Admission to college -- that sought-after golden carousel ring is not enough. In late August, paraphernalia is essential. Power Bars, Command Strips, Smart Wool socks -- merchandise emanating authority. Dutch courage for a price, armor. Our college-bound daughter takes some comfort in acquiring these new possessions. On the threshold between the life we've known and her departure, I slide my credit card, serve as Sherpa from store to home. We stuff the comforter into a huge bag, vacuum out the air, shrinking it into a manageable cube. The piles grow, spawn -- a Bed Bath & Beyond annex in our living room.
In well-organized expeditions, we purchase extra-long sheets, bed lifts, surge protectors that don't protect me from the unexpected surge of loss I feel in those last days. Overwhelmed by wide aisles and fluorescent lighting, she prefers to make more trips for fewer items; we load mattress pads and bed bug protectors into metal carts. Clothes pose a challenge, since she has worn a uniform her whole school life. There are more trips to the mall, sorting and weeding of items outgrown or unworthy.
On Facebook, some moms grieve as their children leave for college. I am disdainful, having done this once before. We have an older daughter safely ensconced in an East Coast campus. When that first daughter left, I did not feel bereft. I wept a bit at our goodbye, but she launched herself into college, chirping with joy at every class, each new experience. She was ready. This daughter is more apprehensive. Though through childhood, she was the bolder one; somehow, their roles have flipped. The older one bounds back for Junior year, while the younger is less convinced that college will be the clichéd best four years of her life.
As this second daughter's departure looms, I play the role of Ancient Egyptian underling, equipping the mighty Pharaoh for life in the underworld. College is a grand adventure, not a death, I remind myself sternly, but I am conscious of the symbolism of this next life for her. Putting everything in order feels like a talisman -- if all objects are stowed correctly, she will be safe, happy.

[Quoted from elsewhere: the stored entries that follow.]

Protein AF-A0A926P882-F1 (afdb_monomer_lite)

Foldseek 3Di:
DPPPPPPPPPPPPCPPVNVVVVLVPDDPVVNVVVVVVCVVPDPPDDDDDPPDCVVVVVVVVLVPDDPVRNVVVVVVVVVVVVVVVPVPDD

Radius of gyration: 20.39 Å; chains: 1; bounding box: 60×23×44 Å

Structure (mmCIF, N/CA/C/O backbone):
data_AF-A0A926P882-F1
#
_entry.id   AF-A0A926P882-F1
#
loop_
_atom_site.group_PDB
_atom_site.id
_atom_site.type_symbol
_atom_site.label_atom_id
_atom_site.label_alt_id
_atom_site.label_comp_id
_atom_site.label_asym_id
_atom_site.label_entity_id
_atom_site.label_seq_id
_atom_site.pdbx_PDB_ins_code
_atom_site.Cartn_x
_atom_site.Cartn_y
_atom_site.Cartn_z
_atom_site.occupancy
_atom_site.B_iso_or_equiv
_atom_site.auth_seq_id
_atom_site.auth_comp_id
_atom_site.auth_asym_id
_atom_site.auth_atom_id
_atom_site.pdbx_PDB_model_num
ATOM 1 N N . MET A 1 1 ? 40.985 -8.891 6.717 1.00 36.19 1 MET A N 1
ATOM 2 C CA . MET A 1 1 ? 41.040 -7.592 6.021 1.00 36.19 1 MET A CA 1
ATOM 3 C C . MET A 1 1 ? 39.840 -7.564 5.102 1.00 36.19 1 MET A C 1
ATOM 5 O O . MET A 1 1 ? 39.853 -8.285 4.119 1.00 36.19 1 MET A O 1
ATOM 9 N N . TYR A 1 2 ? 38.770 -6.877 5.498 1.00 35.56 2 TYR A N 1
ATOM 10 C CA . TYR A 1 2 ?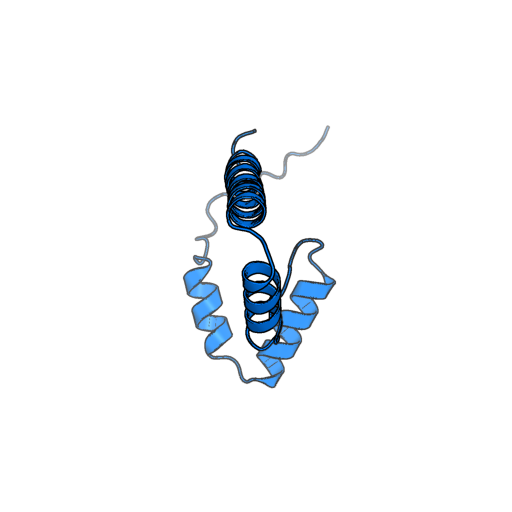 37.683 -6.572 4.570 1.00 35.56 2 TYR A CA 1
ATOM 11 C C . TYR A 1 2 ? 38.142 -5.353 3.784 1.00 35.56 2 TYR A C 1
ATOM 13 O O . TYR A 1 2 ? 38.407 -4.309 4.383 1.00 35.56 2 TYR A O 1
ATOM 21 N N . GLU A 1 3 ? 38.336 -5.518 2.480 1.00 38.50 3 GLU A N 1
ATOM 22 C CA . GLU A 1 3 ? 38.538 -4.377 1.602 1.00 38.50 3 GLU A CA 1
ATOM 23 C C . GLU A 1 3 ? 37.216 -3.613 1.568 1.00 38.50 3 GLU A C 1
ATOM 25 O O . GLU A 1 3 ? 36.196 -4.110 1.096 1.00 38.50 3 GLU A O 1
ATOM 30 N N . ASN A 1 4 ? 37.218 -2.432 2.184 1.00 47.12 4 ASN A N 1
ATOM 31 C CA . ASN A 1 4 ? 36.166 -1.452 1.987 1.00 47.12 4 ASN A CA 1
ATOM 32 C C . ASN A 1 4 ? 36.312 -0.944 0.552 1.00 47.12 4 ASN A C 1
ATOM 34 O O . ASN A 1 4 ? 36.971 0.072 0.327 1.00 47.12 4 ASN A O 1
ATOM 38 N N . ASP A 1 5 ? 35.702 -1.647 -0.400 1.00 47.50 5 ASP A N 1
ATOM 39 C CA . ASP A 1 5 ? 35.371 -1.071 -1.698 1.00 47.50 5 ASP A CA 1
ATOM 40 C C . ASP A 1 5 ? 34.324 0.017 -1.448 1.00 47.50 5 ASP A C 1
ATOM 42 O O . ASP A 1 5 ? 33.109 -0.188 -1.479 1.00 47.50 5 ASP A O 1
ATOM 46 N N . LEU A 1 6 ? 34.833 1.194 -1.087 1.00 48.56 6 LEU A N 1
ATOM 47 C CA . LEU A 1 6 ? 34.084 2.430 -0.990 1.00 48.56 6 LEU A CA 1
ATOM 48 C C . LEU A 1 6 ? 33.533 2.716 -2.384 1.00 48.56 6 LEU A C 1
ATOM 50 O O . LEU A 1 6 ? 34.241 3.242 -3.243 1.00 48.56 6 LEU A O 1
ATOM 54 N N . VAL A 1 7 ? 32.270 2.351 -2.607 1.00 48.81 7 VAL A N 1
ATOM 55 C CA . VAL A 1 7 ? 31.527 2.737 -3.806 1.00 48.81 7 VAL A CA 1
ATOM 56 C C . VAL A 1 7 ? 31.648 4.259 -3.930 1.00 48.81 7 VAL A C 1
ATOM 58 O O . VAL A 1 7 ? 31.227 4.976 -3.016 1.00 48.81 7 VAL A O 1
ATOM 61 N N . PRO A 1 8 ? 32.269 4.787 -4.999 1.00 42.31 8 PRO A N 1
ATOM 62 C CA . PRO A 1 8 ? 32.514 6.212 -5.108 1.00 42.31 8 PRO A CA 1
ATOM 63 C C . PRO A 1 8 ? 31.174 6.954 -5.138 1.00 42.31 8 PRO A C 1
ATOM 65 O O . PRO A 1 8 ? 30.403 6.844 -6.093 1.00 42.31 8 PRO A O 1
ATOM 68 N N . VAL A 1 9 ? 30.923 7.744 -4.089 1.00 45.91 9 VAL A N 1
ATOM 69 C CA . VAL A 1 9 ? 29.790 8.677 -3.921 1.00 45.91 9 VAL A CA 1
ATOM 70 C C . VAL A 1 9 ? 29.970 9.875 -4.866 1.00 45.91 9 VAL A C 1
ATOM 72 O O . VAL A 1 9 ? 30.045 11.021 -4.454 1.00 45.91 9 VAL A O 1
ATOM 75 N N . ASN A 1 10 ? 30.160 9.603 -6.154 1.00 43.00 10 ASN A N 1
ATOM 76 C CA . ASN A 1 10 ? 30.264 10.597 -7.222 1.00 43.00 10 ASN A CA 1
ATOM 77 C C . ASN A 1 10 ? 29.640 10.105 -8.535 1.00 43.00 10 ASN A C 1
ATOM 79 O O . ASN A 1 10 ? 29.693 10.813 -9.540 1.00 43.00 10 ASN A O 1
ATOM 83 N N . ALA A 1 11 ? 28.999 8.931 -8.550 1.00 49.34 11 ALA A N 1
ATOM 84 C CA . ALA A 1 11 ? 28.029 8.646 -9.593 1.00 49.34 11 ALA A CA 1
ATOM 85 C C . ALA A 1 11 ? 26.885 9.643 -9.399 1.00 49.34 11 ALA A C 1
ATOM 87 O O . ALA A 1 11 ? 26.224 9.624 -8.363 1.00 49.34 11 ALA A O 1
ATOM 88 N N . GLN A 1 12 ? 26.708 10.559 -10.351 1.00 52.31 12 GLN A N 1
ATOM 89 C CA . GLN A 1 12 ? 25.569 11.463 -10.414 1.00 52.31 12 GLN A CA 1
ATOM 90 C C . GLN A 1 12 ? 24.311 10.601 -10.317 1.00 52.31 12 GLN A C 1
ATOM 92 O O . GLN A 1 12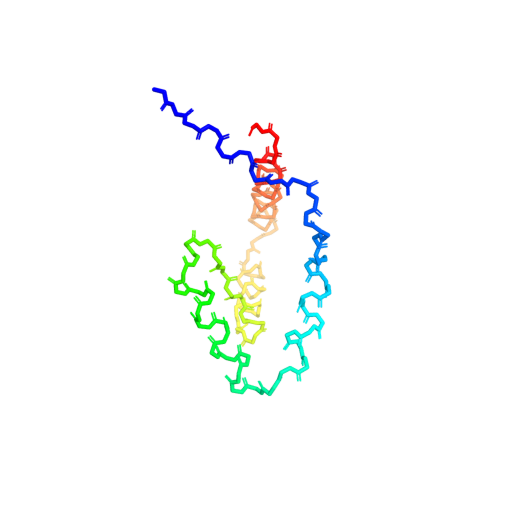 ? 23.910 9.969 -11.292 1.00 52.31 12 GLN A O 1
ATOM 97 N N . ALA A 1 13 ? 23.775 10.472 -9.102 1.00 52.72 13 ALA A N 1
ATOM 98 C CA . ALA A 1 13 ? 22.65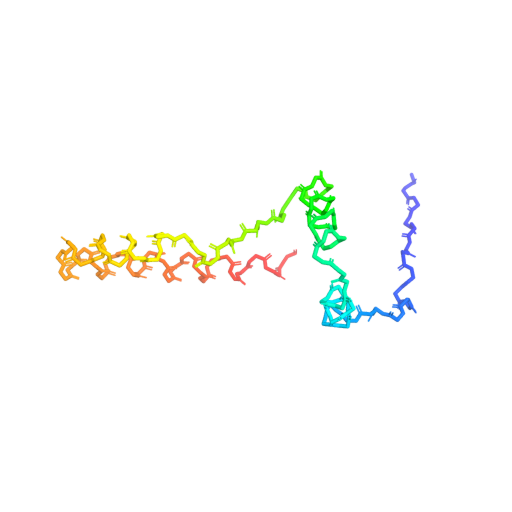9 9.596 -8.830 1.00 52.72 13 ALA A CA 1
ATOM 99 C C . ALA A 1 13 ? 21.505 10.161 -9.641 1.00 52.72 13 ALA A C 1
ATOM 101 O O . ALA A 1 13 ? 20.976 11.227 -9.315 1.00 52.72 13 ALA A O 1
ATOM 102 N N . ASN A 1 14 ? 21.167 9.496 -10.747 1.00 59.03 14 ASN A N 1
ATOM 103 C CA . ASN A 1 14 ? 19.922 9.777 -11.432 1.00 59.03 14 ASN A CA 1
ATOM 104 C C . ASN A 1 14 ? 18.860 9.668 -10.349 1.00 59.03 14 ASN A C 1
ATOM 106 O O . ASN A 1 14 ? 18.705 8.608 -9.741 1.00 59.03 14 ASN A O 1
ATOM 110 N N . SER A 1 15 ? 18.214 10.792 -10.033 1.00 78.69 15 SER A N 1
ATOM 111 C CA . SER A 1 15 ? 17.209 10.798 -8.982 1.00 78.69 15 SER A CA 1
ATOM 112 C C . SER A 1 15 ? 16.192 9.710 -9.306 1.00 78.69 15 SER A C 1
ATOM 114 O O . SER A 1 15 ? 15.896 9.469 -10.482 1.00 78.69 15 SER A O 1
ATOM 116 N N . VAL A 1 16 ? 15.654 9.049 -8.281 1.00 76.94 16 VAL A N 1
ATOM 117 C CA . VAL A 1 16 ? 14.602 8.031 -8.453 1.00 76.94 16 VAL A CA 1
ATOM 118 C C . VAL A 1 16 ? 13.491 8.557 -9.370 1.00 76.94 16 VAL A C 1
ATOM 120 O O . VAL A 1 16 ? 12.990 7.831 -10.222 1.00 76.94 16 VAL A O 1
ATOM 123 N N . GLU A 1 17 ? 13.196 9.857 -9.285 1.00 76.06 17 GLU A N 1
ATOM 124 C CA . GLU A 1 17 ? 12.271 10.552 -10.178 1.00 76.06 17 GLU A CA 1
ATOM 125 C C . GLU A 1 17 ? 12.697 10.499 -11.655 1.00 76.06 17 GLU A C 1
ATOM 127 O O . GLU A 1 17 ? 11.892 10.178 -12.521 1.00 76.06 17 GLU A O 1
ATOM 132 N N . THR A 1 18 ? 13.966 10.753 -11.974 1.00 79.88 18 THR A N 1
ATOM 133 C CA . THR A 1 18 ? 14.469 10.702 -13.358 1.00 79.88 18 THR A CA 1
ATOM 134 C C . THR A 1 18 ? 14.366 9.290 -13.939 1.00 79.88 18 THR A C 1
ATOM 136 O O . THR A 1 18 ? 13.943 9.116 -15.085 1.00 79.88 18 THR A O 1
ATOM 139 N N . ILE A 1 19 ? 14.696 8.274 -13.136 1.00 82.38 19 ILE A N 1
ATOM 140 C CA . ILE A 1 19 ? 14.593 6.857 -13.516 1.00 82.38 19 ILE A CA 1
ATOM 141 C C . ILE A 1 19 ? 13.125 6.468 -13.724 1.00 82.38 19 ILE A C 1
ATOM 143 O O . ILE A 1 19 ? 12.780 5.856 -14.734 1.00 82.38 19 ILE A O 1
ATOM 147 N N . LEU A 1 20 ? 12.238 6.898 -12.826 1.00 81.06 20 LEU A N 1
ATOM 148 C CA . LEU A 1 20 ? 10.800 6.667 -12.933 1.00 81.06 20 LEU A CA 1
ATOM 149 C C . LEU A 1 20 ? 10.210 7.310 -14.197 1.00 81.06 20 LEU A C 1
ATOM 151 O O . LEU A 1 20 ? 9.392 6.697 -14.884 1.00 81.06 20 LEU A O 1
ATOM 155 N N . GLN A 1 21 ? 10.631 8.529 -14.540 1.00 81.25 21 GLN A N 1
ATOM 156 C CA . GLN A 1 21 ? 10.186 9.207 -15.761 1.00 81.25 21 GLN A CA 1
ATOM 157 C C . GLN A 1 21 ? 10.701 8.522 -17.032 1.00 81.25 21 GLN A C 1
ATOM 159 O O . GLN A 1 21 ? 9.994 8.503 -18.041 1.00 81.25 21 GLN A O 1
ATOM 164 N N . ALA A 1 22 ? 11.896 7.929 -17.000 1.00 83.25 22 ALA A N 1
ATOM 165 C CA . ALA A 1 22 ? 12.394 7.104 -18.097 1.00 83.25 22 ALA A CA 1
ATOM 166 C C . ALA A 1 22 ? 11.591 5.797 -18.227 1.00 83.25 22 ALA A C 1
ATOM 168 O O . ALA A 1 22 ? 11.124 5.478 -19.319 1.00 83.25 22 ALA A O 1
ATOM 169 N N . ALA A 1 23 ? 11.331 5.104 -17.114 1.00 85.56 23 ALA A N 1
ATOM 170 C CA . ALA A 1 23 ? 10.542 3.871 -17.086 1.00 85.56 23 ALA A CA 1
ATOM 171 C C . ALA A 1 23 ? 9.099 4.079 -17.583 1.00 85.56 23 ALA A C 1
ATOM 173 O O . ALA A 1 23 ? 8.546 3.232 -18.281 1.00 85.56 23 ALA A O 1
ATOM 174 N N . LYS A 1 24 ? 8.489 5.241 -17.304 1.00 84.50 24 LYS A N 1
ATOM 175 C CA . LYS A 1 24 ? 7.148 5.597 -17.808 1.00 84.50 24 LYS A CA 1
ATOM 176 C C . LYS A 1 24 ? 7.064 5.685 -19.334 1.00 84.50 24 LYS A C 1
ATOM 178 O O . LYS A 1 24 ? 5.977 5.480 -19.872 1.00 84.50 24 LYS A O 1
ATOM 183 N N . LYS A 1 25 ? 8.173 5.991 -20.019 1.00 91.00 25 LYS A N 1
ATOM 184 C CA . LYS A 1 25 ? 8.237 6.098 -21.488 1.00 91.00 25 LYS A CA 1
ATOM 185 C C . LYS A 1 25 ? 8.378 4.743 -22.183 1.00 91.00 25 LYS A C 1
ATOM 187 O O . LYS A 1 25 ? 8.248 4.689 -23.404 1.00 91.00 25 LYS A O 1
ATOM 192 N N . LEU A 1 26 ? 8.651 3.674 -21.435 1.00 89.12 26 LEU A N 1
ATOM 193 C CA . LEU A 1 26 ? 8.760 2.333 -21.995 1.00 89.12 26 LEU A CA 1
ATOM 194 C C . LEU A 1 26 ? 7.380 1.808 -22.444 1.00 89.12 26 LEU A C 1
ATOM 196 O O . LEU A 1 26 ? 6.361 2.124 -21.816 1.00 89.12 26 LEU A O 1
ATOM 200 N N . PRO A 1 27 ? 7.336 0.976 -23.500 1.00 89.75 27 PRO A N 1
ATOM 201 C CA . PRO A 1 27 ? 6.156 0.199 -23.866 1.00 89.75 27 PRO A CA 1
ATOM 202 C C . PRO A 1 27 ? 5.645 -0.655 -22.702 1.00 89.75 27 PRO A C 1
ATOM 204 O O . PRO A 1 27 ? 6.413 -1.057 -21.830 1.00 89.75 27 PRO A O 1
ATOM 207 N N . VAL A 1 28 ? 4.345 -0.964 -22.706 1.00 87.12 28 VAL A N 1
ATOM 208 C CA . VAL A 1 28 ? 3.684 -1.697 -21.610 1.00 87.12 28 VAL A CA 1
ATOM 209 C C . VAL A 1 28 ? 4.386 -3.019 -21.296 1.00 87.12 28 VAL A C 1
ATOM 211 O O . VAL A 1 28 ? 4.649 -3.276 -20.124 1.00 87.12 28 VAL A O 1
ATOM 214 N N . ASP A 1 29 ? 4.753 -3.788 -22.320 1.00 88.88 29 ASP A N 1
ATOM 215 C CA . ASP A 1 29 ? 5.393 -5.099 -22.158 1.00 88.88 29 ASP A CA 1
ATOM 216 C C . ASP A 1 29 ? 6.774 -4.983 -21.495 1.00 88.88 29 ASP A C 1
ATOM 218 O O . ASP A 1 29 ? 7.076 -5.699 -20.546 1.00 88.88 29 ASP A O 1
ATOM 222 N N . GLN A 1 30 ? 7.571 -3.992 -21.904 1.00 88.12 30 GLN A N 1
ATOM 223 C CA . GLN A 1 30 ? 8.898 -3.740 -21.327 1.00 88.12 30 GLN A CA 1
ATOM 224 C C . GLN A 1 30 ? 8.818 -3.228 -19.884 1.00 88.12 30 GLN A C 1
ATOM 226 O O . GLN A 1 30 ? 9.691 -3.507 -19.068 1.00 88.12 30 GLN A O 1
ATOM 231 N N . ARG A 1 31 ? 7.763 -2.482 -19.534 1.00 86.19 31 ARG A N 1
ATOM 232 C CA . ARG A 1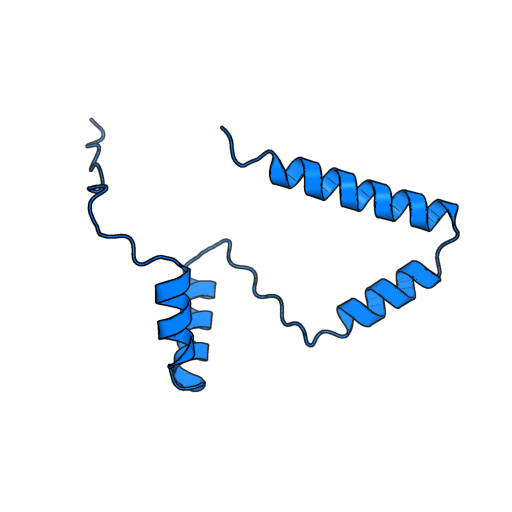 31 ? 7.532 -2.092 -18.135 1.00 86.19 31 ARG A CA 1
ATOM 233 C C . ARG A 1 31 ? 7.123 -3.280 -17.274 1.00 86.19 31 ARG A C 1
ATOM 235 O O . ARG A 1 31 ? 7.483 -3.302 -16.104 1.00 86.19 31 ARG A O 1
ATOM 242 N N . ALA A 1 32 ? 6.344 -4.213 -17.819 1.00 83.62 32 ALA A N 1
ATOM 243 C CA . ALA A 1 32 ? 5.935 -5.410 -17.095 1.00 83.62 32 ALA A CA 1
ATOM 244 C C . ALA A 1 32 ? 7.153 -6.288 -16.775 1.00 83.62 32 ALA A C 1
ATOM 246 O O . ALA A 1 32 ? 7.347 -6.636 -15.615 1.00 83.62 32 ALA A O 1
ATOM 247 N N . GLU A 1 33 ? 8.018 -6.522 -17.763 1.00 87.94 33 GLU A N 1
ATOM 248 C CA . GLU A 1 33 ? 9.284 -7.250 -17.600 1.00 87.94 33 GLU A CA 1
ATOM 249 C C . GLU A 1 33 ? 10.226 -6.566 -16.594 1.00 87.94 33 GLU A C 1
ATOM 251 O O . GLU A 1 33 ? 10.830 -7.224 -15.746 1.00 87.94 33 GLU A O 1
ATOM 256 N N . LEU A 1 34 ? 10.299 -5.228 -16.619 1.00 85.75 34 LEU A N 1
ATOM 257 C CA . LEU A 1 34 ? 11.071 -4.457 -15.641 1.00 85.75 34 LEU A CA 1
ATOM 258 C C . LEU A 1 34 ? 10.540 -4.653 -14.213 1.00 85.75 34 LEU A C 1
ATOM 260 O O . LEU A 1 34 ? 11.322 -4.850 -13.288 1.00 85.75 34 LEU A O 1
ATOM 264 N N . VAL A 1 35 ? 9.220 -4.600 -14.018 1.00 82.62 35 VAL A N 1
ATOM 265 C CA . VAL A 1 35 ? 8.603 -4.815 -12.700 1.00 82.62 35 VAL A CA 1
ATOM 266 C C . VAL A 1 35 ? 8.796 -6.257 -12.229 1.00 82.62 35 VAL A C 1
ATOM 268 O O . VAL A 1 35 ? 9.081 -6.466 -11.055 1.00 82.62 35 VAL A O 1
ATOM 271 N N . GLU A 1 36 ? 8.673 -7.237 -13.122 1.00 83.06 36 GLU A N 1
ATOM 272 C CA . GLU A 1 36 ? 8.893 -8.654 -12.816 1.00 83.06 36 GLU A CA 1
ATOM 273 C C . GLU A 1 36 ? 10.336 -8.918 -12.376 1.00 83.06 36 GLU A C 1
ATOM 275 O O . GLU A 1 36 ? 10.557 -9.539 -11.338 1.00 83.06 36 GLU A O 1
ATOM 280 N N . THR A 1 37 ? 11.309 -8.364 -13.102 1.00 84.25 37 THR A N 1
ATOM 281 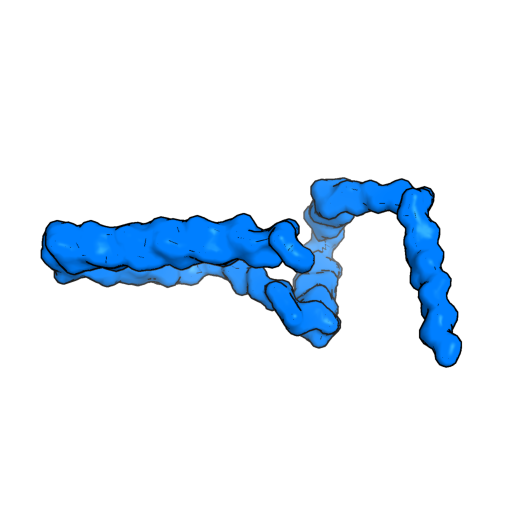C CA . THR A 1 37 ? 12.732 -8.454 -12.744 1.00 84.25 37 THR A CA 1
ATOM 282 C C . THR A 1 37 ? 12.999 -7.822 -11.378 1.00 84.25 37 THR A C 1
ATOM 284 O O . THR A 1 37 ? 13.601 -8.451 -10.513 1.00 84.25 37 THR A O 1
ATOM 287 N N . LEU A 1 38 ? 12.479 -6.613 -11.137 1.00 81.06 38 LEU A N 1
ATOM 288 C CA . LEU A 1 38 ? 12.649 -5.921 -9.855 1.00 81.06 38 LEU A CA 1
ATOM 289 C C . LEU A 1 38 ? 12.027 -6.700 -8.687 1.00 81.06 38 LEU A C 1
ATOM 291 O O . LEU A 1 38 ? 12.619 -6.779 -7.617 1.00 81.06 38 LEU A O 1
ATOM 295 N N . LEU A 1 39 ? 10.853 -7.302 -8.887 1.00 78.88 39 LEU A N 1
ATOM 296 C CA . LEU A 1 39 ? 10.212 -8.155 -7.883 1.00 78.88 39 LEU A CA 1
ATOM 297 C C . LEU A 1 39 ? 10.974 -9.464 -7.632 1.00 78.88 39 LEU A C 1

Some years ago, before either daughter left home, I saw, late in August, a couple in Target, their cart filled -- towels, bathmat, clip-light, plastic drawers. Their faces looked crumpled; the mother had been crying. The father looked a little vacant. They paused in the aisle, silent, as if they had forgotten what they had come to find. Will it be like this for us? Will we wander, aimlessly, feeling heavy and abandoned? I wondered where in the store their college-age child was -- in electronics? Picking out socks? Choosing a comforter?
The first comforter arrived in a big box and was rejected: not soft enough, color different from the catalogue photo, just wrong. Because her bed is her sanctuary, the comforter must be right. Comforter. Comfort her. That's my job. In advance, I miss the heavy swish of her long dark ponytail, her efforts to keep the refrigerator organized, her besotted love of our smallest dog. I miss the mess of her room and her presence at the dining room table doing homework, drinking tea I miss hearing her Skype with her sister, the cadence of her voice through her bedroom door. But I endure, refusing to cease our frenzied preparations in case I start to cry and make it harder for her.
"Stop," I tell myself. "She's fine; she's going to college; this is what she's worked for, what she wants, what we want for her."
Yet melancholy is hard to vanquish. She does go, of course, and we return home, her little brother and her dad and I. The house has changed. Both our daughters are off at college, finding their way, living in some version of the world. And we, at home, do the same, as families must. But the space stretches out, into the future. I miss the everyday-ness of her.
It's not a death. I know the difference between real grief and temporary longing and so does this daughter. In the winter of her Junior year, her beloved friend died in an accident. For months, I held her as she wept, knowing that her grief was too big for language, too huge for anything but my embrace, and knowing, too, that she would not always feel so sad, but that she would never completely forget that excruciating chapter. And even as I held her, I felt so guilty and so lucky to hold my daughter in my arms. Death is forever. I know that college is a part of life, that we will get better at separation, that she must know I am okay in order to be happy away from home.
A few weeks in, she phones, weeping. "What if something happens to one of you?" she sobs. "What if you die?"
"Don't be ridiculous. We have no plans to die. Don't let your imagination run away with you," I admonish. Secretly, some small part of me understands, worries that harm could befall her, too. And I might not be there to be of use. To comfort. She pulls herself together and hangs up abruptly. My friend Lisa says that for adolescents, parents are the side of the swimming pool; they rest against us when they need a break and then, restored, swim back into deep water. My daughter paddles off, and I put my own dark thoughts away. We all have fears but we can't let them win.
Implicit in the beginning of this next chapter is the end of how it has been. My daily parenting of this daughter included keeping gluten-free products stocked in the fridge, listening for the latch on the back gate, knowing that even at 18 she is a terrible sleeper and sometimes comes to our room, sad from a dream about her lost dear friend. I have been the comforter. I will still be, but if all goes well, her need for comfort will diminish. She will cry less often into the grey linen duvet cover she finally chose. And I will, too.